For each analysis, six parameters were estimated: time since population split (t), migration rates between current populations (m1 > 2 and m2 > 1), and effective size of current and ancestral populations (θ1, θ2, θA). The HKY model was specified for each locus, and upper prior bounds (splitting time of 10, population size of 25 and 1 for migration) were optimized in preliminary runs. Each final run consisted of 30 chains with geometric heating and 10,000,000 steps after discarding 1000,000 as burn-in. Effective sample sizes (ESS) and trend plots were examined with Tracer v1.6 [74] to assure proper mixing and convergence of each run and consistence across runs. The significance of migration rates (i.e. significantly different from zero) was evaluated through the likelihood ratio test of Nielsen and Wakeley [75].

Genetic diversity and differentiation between and within species

Hierarchical analyses of molecular variance (3-level AMOVA) were performed to infer the main partition of variance at the species level grouping populations by species, and within each species grouping populations by geographic region but taking also into consideration phylogeographic information (Fig. 4), as described above. Additionally, an AMOVA was performed within L. fabalis at the ecotype level, including only sites where two ecotypes/wave-exposure levels were sampled in the same location (i.e. Norway, Sweden and Wales): populations were first grouped by wave-exposure and second by country (regardless of the ecotype), for comparison. The AMOVAs within each species were based on mtDNA data (higher power for intraspecific analyses, see above) after excluding putatively introgressed individuals, while for the species-level AMOVA the nuclear markers were also used.
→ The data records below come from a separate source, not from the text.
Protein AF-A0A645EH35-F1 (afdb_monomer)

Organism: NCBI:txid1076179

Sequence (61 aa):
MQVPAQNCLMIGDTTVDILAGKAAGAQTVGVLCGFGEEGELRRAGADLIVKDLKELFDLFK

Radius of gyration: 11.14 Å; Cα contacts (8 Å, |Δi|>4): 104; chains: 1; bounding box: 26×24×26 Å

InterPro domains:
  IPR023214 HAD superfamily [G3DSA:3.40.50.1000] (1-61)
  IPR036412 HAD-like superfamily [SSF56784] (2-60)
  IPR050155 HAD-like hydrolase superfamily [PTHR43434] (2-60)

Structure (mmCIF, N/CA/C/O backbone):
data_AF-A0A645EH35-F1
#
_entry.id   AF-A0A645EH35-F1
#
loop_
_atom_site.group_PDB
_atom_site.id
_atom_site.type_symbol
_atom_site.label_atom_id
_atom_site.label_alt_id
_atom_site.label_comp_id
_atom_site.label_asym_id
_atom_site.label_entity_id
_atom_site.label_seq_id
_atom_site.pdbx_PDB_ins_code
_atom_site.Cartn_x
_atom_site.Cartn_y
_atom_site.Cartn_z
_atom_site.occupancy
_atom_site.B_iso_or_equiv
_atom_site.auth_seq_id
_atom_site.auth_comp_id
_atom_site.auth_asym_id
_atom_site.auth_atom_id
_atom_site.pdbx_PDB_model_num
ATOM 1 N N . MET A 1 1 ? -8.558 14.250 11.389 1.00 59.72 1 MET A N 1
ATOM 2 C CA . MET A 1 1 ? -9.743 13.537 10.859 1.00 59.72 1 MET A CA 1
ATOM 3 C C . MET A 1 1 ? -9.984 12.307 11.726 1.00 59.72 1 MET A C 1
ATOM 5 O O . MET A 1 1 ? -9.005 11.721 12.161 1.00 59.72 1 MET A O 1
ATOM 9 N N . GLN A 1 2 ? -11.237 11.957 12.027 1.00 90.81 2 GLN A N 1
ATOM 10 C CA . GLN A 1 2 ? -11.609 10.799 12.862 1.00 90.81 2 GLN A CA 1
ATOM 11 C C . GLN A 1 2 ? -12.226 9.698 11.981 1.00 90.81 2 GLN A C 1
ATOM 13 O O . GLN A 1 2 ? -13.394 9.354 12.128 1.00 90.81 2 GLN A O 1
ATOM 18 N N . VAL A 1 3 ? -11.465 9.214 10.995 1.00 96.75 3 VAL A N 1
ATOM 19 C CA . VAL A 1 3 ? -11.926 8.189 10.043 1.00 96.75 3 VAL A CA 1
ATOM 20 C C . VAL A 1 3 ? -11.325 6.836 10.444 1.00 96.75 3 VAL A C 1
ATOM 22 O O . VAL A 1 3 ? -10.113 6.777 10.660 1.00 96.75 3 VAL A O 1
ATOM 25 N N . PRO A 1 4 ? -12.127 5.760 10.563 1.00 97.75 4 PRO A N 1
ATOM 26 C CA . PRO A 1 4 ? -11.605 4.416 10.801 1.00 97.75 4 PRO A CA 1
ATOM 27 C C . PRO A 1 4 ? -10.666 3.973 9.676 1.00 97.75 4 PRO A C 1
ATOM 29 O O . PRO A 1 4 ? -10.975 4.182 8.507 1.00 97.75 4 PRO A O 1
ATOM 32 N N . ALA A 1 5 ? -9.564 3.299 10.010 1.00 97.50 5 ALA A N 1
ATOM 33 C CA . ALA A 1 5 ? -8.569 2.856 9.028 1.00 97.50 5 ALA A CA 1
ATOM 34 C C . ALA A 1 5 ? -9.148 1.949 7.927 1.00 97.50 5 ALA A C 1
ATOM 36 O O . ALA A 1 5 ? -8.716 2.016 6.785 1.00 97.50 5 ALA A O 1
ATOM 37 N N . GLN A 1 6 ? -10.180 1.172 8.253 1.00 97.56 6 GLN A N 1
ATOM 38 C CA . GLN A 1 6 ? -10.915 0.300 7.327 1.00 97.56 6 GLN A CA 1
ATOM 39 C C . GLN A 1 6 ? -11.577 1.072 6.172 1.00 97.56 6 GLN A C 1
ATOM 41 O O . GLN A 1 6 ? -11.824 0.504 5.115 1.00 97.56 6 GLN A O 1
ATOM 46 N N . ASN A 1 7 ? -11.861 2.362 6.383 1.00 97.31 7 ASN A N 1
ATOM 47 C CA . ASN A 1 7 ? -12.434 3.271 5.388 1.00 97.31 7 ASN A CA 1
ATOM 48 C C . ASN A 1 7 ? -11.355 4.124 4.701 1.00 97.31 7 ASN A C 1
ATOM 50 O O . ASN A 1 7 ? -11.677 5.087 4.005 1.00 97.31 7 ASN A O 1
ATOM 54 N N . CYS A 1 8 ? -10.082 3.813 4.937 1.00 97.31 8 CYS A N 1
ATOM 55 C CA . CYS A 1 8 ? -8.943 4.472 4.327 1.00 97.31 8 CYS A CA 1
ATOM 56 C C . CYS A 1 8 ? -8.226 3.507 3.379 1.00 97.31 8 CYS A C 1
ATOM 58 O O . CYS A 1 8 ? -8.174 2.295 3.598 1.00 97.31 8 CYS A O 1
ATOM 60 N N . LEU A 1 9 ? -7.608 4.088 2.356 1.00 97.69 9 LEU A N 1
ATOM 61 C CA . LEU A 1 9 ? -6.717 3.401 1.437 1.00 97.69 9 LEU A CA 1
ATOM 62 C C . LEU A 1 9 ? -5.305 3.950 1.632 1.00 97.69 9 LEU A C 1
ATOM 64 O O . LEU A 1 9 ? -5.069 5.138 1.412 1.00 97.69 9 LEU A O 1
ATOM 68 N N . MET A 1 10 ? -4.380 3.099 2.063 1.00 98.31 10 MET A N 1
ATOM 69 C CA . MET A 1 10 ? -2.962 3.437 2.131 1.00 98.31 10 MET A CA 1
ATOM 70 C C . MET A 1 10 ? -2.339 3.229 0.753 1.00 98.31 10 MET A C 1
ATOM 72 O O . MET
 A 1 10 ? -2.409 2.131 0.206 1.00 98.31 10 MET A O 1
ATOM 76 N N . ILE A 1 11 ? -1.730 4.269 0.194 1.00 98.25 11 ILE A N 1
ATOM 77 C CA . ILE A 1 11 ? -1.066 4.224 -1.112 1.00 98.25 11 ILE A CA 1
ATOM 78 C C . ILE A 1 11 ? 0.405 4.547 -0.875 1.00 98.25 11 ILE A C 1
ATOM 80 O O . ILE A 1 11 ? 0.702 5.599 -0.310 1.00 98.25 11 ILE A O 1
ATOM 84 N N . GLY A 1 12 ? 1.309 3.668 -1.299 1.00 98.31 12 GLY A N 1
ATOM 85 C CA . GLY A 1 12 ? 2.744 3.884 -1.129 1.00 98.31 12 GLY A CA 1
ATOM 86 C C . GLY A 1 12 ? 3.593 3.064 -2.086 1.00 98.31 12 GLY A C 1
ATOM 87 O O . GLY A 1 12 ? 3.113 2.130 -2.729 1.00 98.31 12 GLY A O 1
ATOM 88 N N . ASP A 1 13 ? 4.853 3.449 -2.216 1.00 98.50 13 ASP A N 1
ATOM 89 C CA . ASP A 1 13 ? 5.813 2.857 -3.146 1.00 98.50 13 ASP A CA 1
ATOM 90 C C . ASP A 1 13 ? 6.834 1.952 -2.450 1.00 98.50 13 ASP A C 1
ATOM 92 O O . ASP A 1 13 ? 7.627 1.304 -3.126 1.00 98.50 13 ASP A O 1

Genetic diversity was also assessed at various levels: by species, by geographic region within species (North America, northern-central Europe and Iberian Peninsula), and by population (see Table 7 and Additional file 3: Table S8). These analyses were performed for each genetic marker, separately: mtDNA after removing potential introgressed individuals, Thio and Cal. Molecular diversity was calculated as the number of segregating sites (S), number of haplotypes (h), haplotype diversity (hd) and nucleotide diversity (π). Demographic stability was evaluated by means of Fu’s F [76] and Tajima’s D [77] tests, assuming that the genomic regions analyzed have not been influenced by selection, and their significance was based on 1000 bootstrap replicates and subsequent Bonferroni correction [78] to account for multiple tests. The significance of the difference in haplotype and nucleotide diversity between geographic groups was calculated with the script genetic_diversity_diffs v1.0.3 [79, 80]. All other analyses in this section were performed in Arlequin v3.5 [81].
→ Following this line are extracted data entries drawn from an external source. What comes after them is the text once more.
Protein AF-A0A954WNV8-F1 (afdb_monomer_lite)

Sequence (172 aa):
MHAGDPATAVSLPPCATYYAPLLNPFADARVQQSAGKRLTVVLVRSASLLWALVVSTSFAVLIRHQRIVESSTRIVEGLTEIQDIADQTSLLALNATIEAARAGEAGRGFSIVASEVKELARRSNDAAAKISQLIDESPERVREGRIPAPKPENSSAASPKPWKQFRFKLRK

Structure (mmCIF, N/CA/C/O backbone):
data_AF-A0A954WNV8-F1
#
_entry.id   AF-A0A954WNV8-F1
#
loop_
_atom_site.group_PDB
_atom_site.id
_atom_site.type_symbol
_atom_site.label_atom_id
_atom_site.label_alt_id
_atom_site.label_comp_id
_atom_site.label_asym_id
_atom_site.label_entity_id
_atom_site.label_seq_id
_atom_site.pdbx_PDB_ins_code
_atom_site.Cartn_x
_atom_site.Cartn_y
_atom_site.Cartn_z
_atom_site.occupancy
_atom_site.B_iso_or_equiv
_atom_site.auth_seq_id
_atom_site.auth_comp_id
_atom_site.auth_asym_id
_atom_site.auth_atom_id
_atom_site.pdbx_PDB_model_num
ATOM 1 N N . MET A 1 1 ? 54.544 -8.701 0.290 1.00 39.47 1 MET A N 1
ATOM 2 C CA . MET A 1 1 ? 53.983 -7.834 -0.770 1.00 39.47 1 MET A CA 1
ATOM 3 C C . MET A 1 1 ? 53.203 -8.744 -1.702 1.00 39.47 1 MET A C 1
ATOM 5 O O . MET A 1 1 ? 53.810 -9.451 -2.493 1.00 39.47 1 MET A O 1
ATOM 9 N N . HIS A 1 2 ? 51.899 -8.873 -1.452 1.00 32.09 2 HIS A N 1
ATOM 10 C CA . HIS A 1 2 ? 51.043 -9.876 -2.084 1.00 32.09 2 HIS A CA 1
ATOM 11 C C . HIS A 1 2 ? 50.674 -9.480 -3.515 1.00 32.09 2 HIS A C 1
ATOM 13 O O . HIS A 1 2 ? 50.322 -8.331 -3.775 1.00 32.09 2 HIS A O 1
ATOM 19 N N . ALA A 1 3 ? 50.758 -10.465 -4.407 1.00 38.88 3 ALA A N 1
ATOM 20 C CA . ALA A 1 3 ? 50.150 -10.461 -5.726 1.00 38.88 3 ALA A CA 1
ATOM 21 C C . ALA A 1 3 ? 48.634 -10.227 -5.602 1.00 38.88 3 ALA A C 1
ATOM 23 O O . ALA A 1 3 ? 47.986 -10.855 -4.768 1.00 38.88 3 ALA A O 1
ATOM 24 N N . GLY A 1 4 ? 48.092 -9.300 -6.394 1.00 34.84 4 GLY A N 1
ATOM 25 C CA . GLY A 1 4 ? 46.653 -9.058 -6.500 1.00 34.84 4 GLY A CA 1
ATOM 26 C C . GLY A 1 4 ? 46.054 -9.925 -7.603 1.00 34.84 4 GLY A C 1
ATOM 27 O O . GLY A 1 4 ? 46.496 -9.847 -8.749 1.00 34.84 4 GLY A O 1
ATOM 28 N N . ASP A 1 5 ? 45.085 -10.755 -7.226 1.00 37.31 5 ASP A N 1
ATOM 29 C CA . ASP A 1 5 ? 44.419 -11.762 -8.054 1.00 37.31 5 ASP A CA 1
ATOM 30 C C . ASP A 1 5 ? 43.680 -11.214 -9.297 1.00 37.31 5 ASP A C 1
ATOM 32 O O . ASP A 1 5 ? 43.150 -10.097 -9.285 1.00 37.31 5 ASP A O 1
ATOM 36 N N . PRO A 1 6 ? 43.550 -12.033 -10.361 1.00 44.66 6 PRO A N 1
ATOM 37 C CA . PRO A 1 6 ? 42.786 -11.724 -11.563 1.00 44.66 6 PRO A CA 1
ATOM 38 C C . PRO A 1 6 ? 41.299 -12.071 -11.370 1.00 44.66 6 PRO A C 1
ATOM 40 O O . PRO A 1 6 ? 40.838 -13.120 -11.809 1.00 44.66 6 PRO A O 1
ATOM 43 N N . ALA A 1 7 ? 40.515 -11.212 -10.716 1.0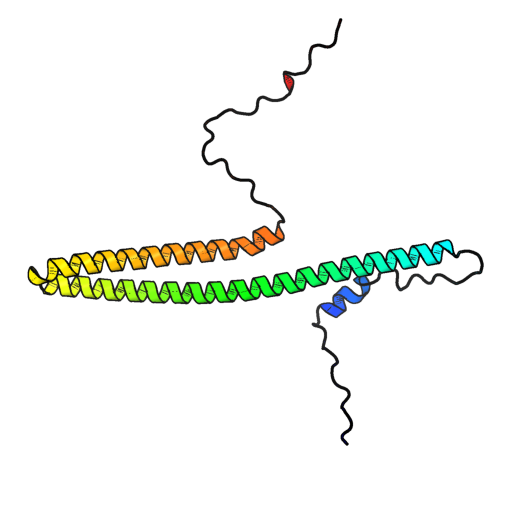0 42.69 7 ALA A N 1
ATOM 44 C CA . ALA A 1 7 ? 39.071 -11.446 -10.599 1.00 42.69 7 ALA A CA 1
ATOM 45 C C . ALA A 1 7 ? 38.262 -10.160 -10.391 1.00 42.69 7 ALA A C 1
ATOM 47 O O . ALA A 1 7 ? 37.951 -9.776 -9.273 1.00 42.69 7 ALA A O 1
ATOM 48 N N . THR A 1 8 ? 37.850 -9.523 -11.486 1.00 40.38 8 THR A N 1
ATOM 49 C CA . THR A 1 8 ? 36.568 -8.790 -11.561 1.00 40.38 8 THR A CA 1
ATOM 50 C C . THR A 1 8 ? 36.026 -8.874 -12.990 1.00 40.38 8 THR A C 1
ATOM 52 O O . THR A 1 8 ? 35.705 -7.886 -13.644 1.00 40.38 8 THR A O 1
ATOM 55 N N . ALA A 1 9 ? 35.911 -10.103 -13.500 1.00 33.03 9 ALA A N 1
ATOM 56 C CA . ALA A 1 9 ? 34.971 -10.381 -14.575 1.00 33.03 9 ALA A CA 1
ATOM 57 C C . ALA A 1 9 ? 33.564 -10.230 -13.982 1.00 33.03 9 ALA A C 1
ATOM 59 O O . ALA A 1 9 ? 33.044 -11.142 -13.342 1.00 33.03 9 ALA A O 1
ATOM 60 N N . VAL A 1 10 ? 32.972 -9.045 -14.130 1.00 40.44 10 VAL A N 1
ATOM 61 C CA . VAL A 1 10 ? 31.543 -8.844 -13.889 1.00 40.44 10 VAL A CA 1
ATOM 62 C C . VAL A 1 10 ? 30.824 -9.770 -14.863 1.00 40.44 10 VAL A C 1
ATOM 64 O O . VAL A 1 10 ? 30.774 -9.500 -16.062 1.00 40.44 10 VAL A O 1
ATOM 67 N N . SER A 1 11 ? 30.342 -10.903 -14.353 1.00 38.19 11 SER A N 1
ATOM 68 C CA . SER A 1 11 ? 29.485 -11.828 -15.084 1.00 38.19 11 SER A CA 1
ATOM 69 C C . SER A 1 11 ? 28.273 -11.047 -15.576 1.00 38.19 11 SER A C 1
ATOM 71 O O . SER A 1 11 ? 27.370 -10.724 -14.805 1.00 38.19 11 SER A O 1
ATOM 73 N N . LEU A 1 12 ? 28.285 -10.701 -16.861 1.00 46.06 12 LEU A N 1
ATOM 74 C CA . LEU A 1 12 ? 27.166 -10.062 -17.529 1.00 46.06 12 LEU A CA 1
ATOM 75 C C . LEU A 1 12 ? 25.936 -10.979 -17.411 1.00 46.06 12 LEU A C 1
ATOM 77 O O . LEU A 1 12 ? 26.072 -12.196 -17.559 1.00 46.06 12 LEU A O 1
ATOM 81 N N . PRO A 1 13 ? 24.737 -10.434 -17.142 1.00 41.72 13 PRO A N 1
ATOM 82 C CA . PRO A 1 13 ? 23.528 -11.244 -17.101 1.00 41.72 13 PRO A CA 1
ATOM 83 C C . PRO A 1 13 ? 23.330 -11.943 -18.461 1.00 41.72 13 PRO A C 1
ATOM 85 O O . PRO A 1 13 ? 23.665 -11.355 -19.491 1.00 41.72 13 PRO A O 1
ATOM 88 N N . PRO A 1 14 ? 22.763 -13.164 -18.514 1.00 47.94 14 PRO A N 1
ATOM 89 C CA . PRO A 1 14 ? 22.619 -13.956 -19.747 1.00 47.94 14 PRO A CA 1
ATOM 90 C C . PRO A 1 14 ? 21.765 -13.285 -20.840 1.00 47.94 14 PRO A C 1
ATOM 92 O O . PRO A 1 14 ? 21.731 -13.746 -21.976 1.00 47.94 14 PRO A O 1
ATOM 95 N N . CYS A 1 15 ? 21.101 -12.167 -20.532 1.00 42.84 15 CYS A N 1
ATOM 96 C CA . CYS A 1 15 ? 20.450 -11.314 -21.521 1.00 42.84 15 CYS A CA 1
ATOM 97 C C . CYS A 1 15 ? 21.425 -10.400 -22.291 1.00 42.84 15 CYS A C 1
ATOM 99 O O . CYS A 1 15 ? 21.097 -9.976 -23.394 1.00 42.84 15 CYS A O 1
ATOM 101 N N . ALA A 1 16 ? 22.625 -10.110 -21.779 1.00 41.47 16 ALA A N 1
ATOM 102 C CA . ALA A 1 16 ? 23.605 -9.233 -22.427 1.00 41.47 16 ALA A CA 1
ATOM 103 C C . ALA A 1 16 ? 24.231 -9.859 -23.688 1.00 41.47 16 ALA A C 1
ATOM 105 O O . ALA A 1 16 ? 24.503 -9.152 -24.658 1.00 41.47 16 ALA A O 1
ATOM 106 N N . THR A 1 17 ? 24.398 -11.185 -23.715 1.00 47.72 17 THR A N 1
ATOM 107 C CA . THR A 1 17 ? 24.857 -11.941 -24.895 1.00 47.72 17 THR A CA 1
ATOM 108 C C . THR A 1 17 ? 23.854 -11.896 -26.048 1.00 47.72 17 THR A C 1
ATOM 110 O O . THR A 1 17 ? 24.263 -11.967 -27.204 1.00 47.72 17 THR A O 1
ATOM 113 N N . TYR A 1 18 ? 22.562 -11.695 -25.765 1.00 49.00 18 TYR A N 1
ATOM 114 C CA . TYR A 1 18 ? 21.519 -11.574 -26.789 1.00 49.00 18 TYR A CA 1
ATOM 115 C C . TYR A 1 18 ? 21.585 -10.239 -27.559 1.00 49.00 18 TYR A C 1
ATOM 117 O O . TYR A 1 18 ? 21.236 -10.182 -28.735 1.00 49.00 18 TYR A O 1
ATOM 125 N N . TYR A 1 19 ? 22.096 -9.170 -26.937 1.00 49.12 19 TYR A N 1
ATOM 126 C CA . TYR A 1 19 ? 22.216 -7.841 -27.559 1.00 49.12 19 TYR A CA 1
ATOM 127 C C . TYR A 1 19 ? 23.583 -7.571 -28.207 1.00 49.12 19 TYR A C 1
ATOM 129 O O . TYR A 1 19 ? 23.765 -6.515 -28.812 1.00 49.12 19 TYR A O 1
ATOM 137 N N . ALA A 1 20 ? 24.541 -8.502 -28.134 1.00 50.38 20 ALA A N 1
ATOM 138 C CA . ALA A 1 20 ? 25.882 -8.315 -28.697 1.00 50.38 20 ALA A CA 1
ATOM 139 C C . ALA A 1 20 ? 25.895 -7.934 -30.201 1.00 50.38 20 ALA A C 1
ATOM 141 O O . ALA A 1 20 ? 26.626 -7.007 -30.553 1.00 50.38 20 ALA A O 1
ATOM 142 N N . PRO A 1 21 ? 25.054 -8.521 -31.084 1.00 49.44 21 PRO A N 1
ATOM 143 C CA . PRO A 1 21 ? 24.983 -8.113 -32.495 1.00 49.44 21 PRO A CA 1
ATOM 144 C C . PRO A 1 21 ? 24.333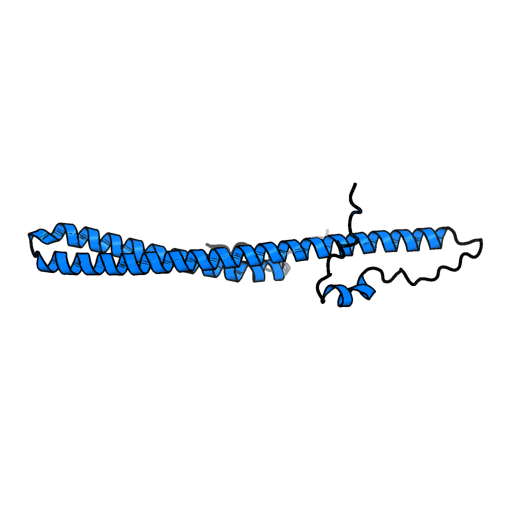 -6.733 -32.698 1.00 49.44 21 PRO A C 1
ATOM 146 O O . PRO A 1 21 ? 24.585 -6.062 -33.695 1.00 49.44 21 PRO A O 1
ATOM 149 N N . LEU A 1 22 ? 23.503 -6.293 -31.746 1.00 52.91 22 LEU A N 1
ATOM 150 C CA . LEU A 1 22 ? 22.836 -4.988 -31.756 1.00 52.91 22 LEU A CA 1
ATOM 151 C C . LEU A 1 22 ? 23.712 -3.877 -31.164 1.00 52.91 22 LEU A C 1
ATOM 153 O O . LEU A 1 22 ? 23.387 -2.705 -31.319 1.00 52.91 22 LEU A O 1
ATOM 157 N N . LEU A 1 23 ? 24.821 -4.198 -30.493 1.00 61.62 23 LEU A N 1
ATOM 158 C CA . LEU A 1 23 ? 25.666 -3.185 -29.859 1.00 61.62 23 LEU A CA 1
ATOM 159 C C . LEU A 1 23 ? 26.478 -2.362 -30.868 1.00 61.62 23 LEU A C 1
ATOM 161 O O . LEU A 1 23 ? 26.760 -1.198 -30.595 1.00 61.62 23 LEU A O 1
ATOM 165 N N . ASN A 1 24 ? 26.848 -2.932 -32.023 1.00 59.16 24 ASN A N 1
ATOM 166 C CA . ASN A 1 24 ? 27.527 -2.199 -33.095 1.00 59.16 24 ASN A CA 1
ATOM 167 C C . ASN A 1 24 ? 27.346 -2.883 -34.471 1.00 59.16 24 ASN A C 1
ATOM 169 O O . ASN A 1 24 ? 28.239 -3.607 -34.916 1.00 59.16 24 ASN A O 1
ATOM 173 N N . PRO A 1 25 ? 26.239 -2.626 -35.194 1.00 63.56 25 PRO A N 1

Additional file 1: Figure S1. Maximum likelihood (ML) tree for the mitochondrial genes (COI and Cyt-b) concatenated (mtDNA dataset; 1200 bp). Numbers on branches represent bootstrap values equal to or over 80% for ML (left) and posterior probabilities equal to or over 0.90 for BI (right). The tree was rooted with L. saxatilis. Colors refer to lineages, roughly in agreement with geography. For L. fabalis, Iceland, Norway, Sweden, Shetlands are indicated in dark blue; UK, Ireland, France, in dark green; and Iberian Peninsula, in dark orange. For L. obusata, Iberian Peninsula is indicated in light orange and all remaining samples (USA, Iceland, Norway, Sweden, Shetlands, UK), in light blue. Putatively introgressed haplotypes between flat periwinkles are shown in black.

Additional file 2: Figure S2. Maximum likelihood (ML) tree for the nuclear genes (Thio and Cal) concatenated (nuDNA dataset; 1022 bp). Numbers over branches represent bootstrap values equal to or over 80% for ML (left) and posterior probabilities equal to or over 0.90 for BI (right). The tree was rooted with L. saxatilis. Black - L. fabalis, grey - L. obtusata. (*) Support value not provided by the ML method.

Additional file 3: Nine tables (one per sheet) containing information about polymorphic sites and distribution of alleles/haplotypes for the different fragments here analyzed; position of the indels and summary statistics for the nuclear fragments; and AMOVA results for the L. fabalis ecotypes.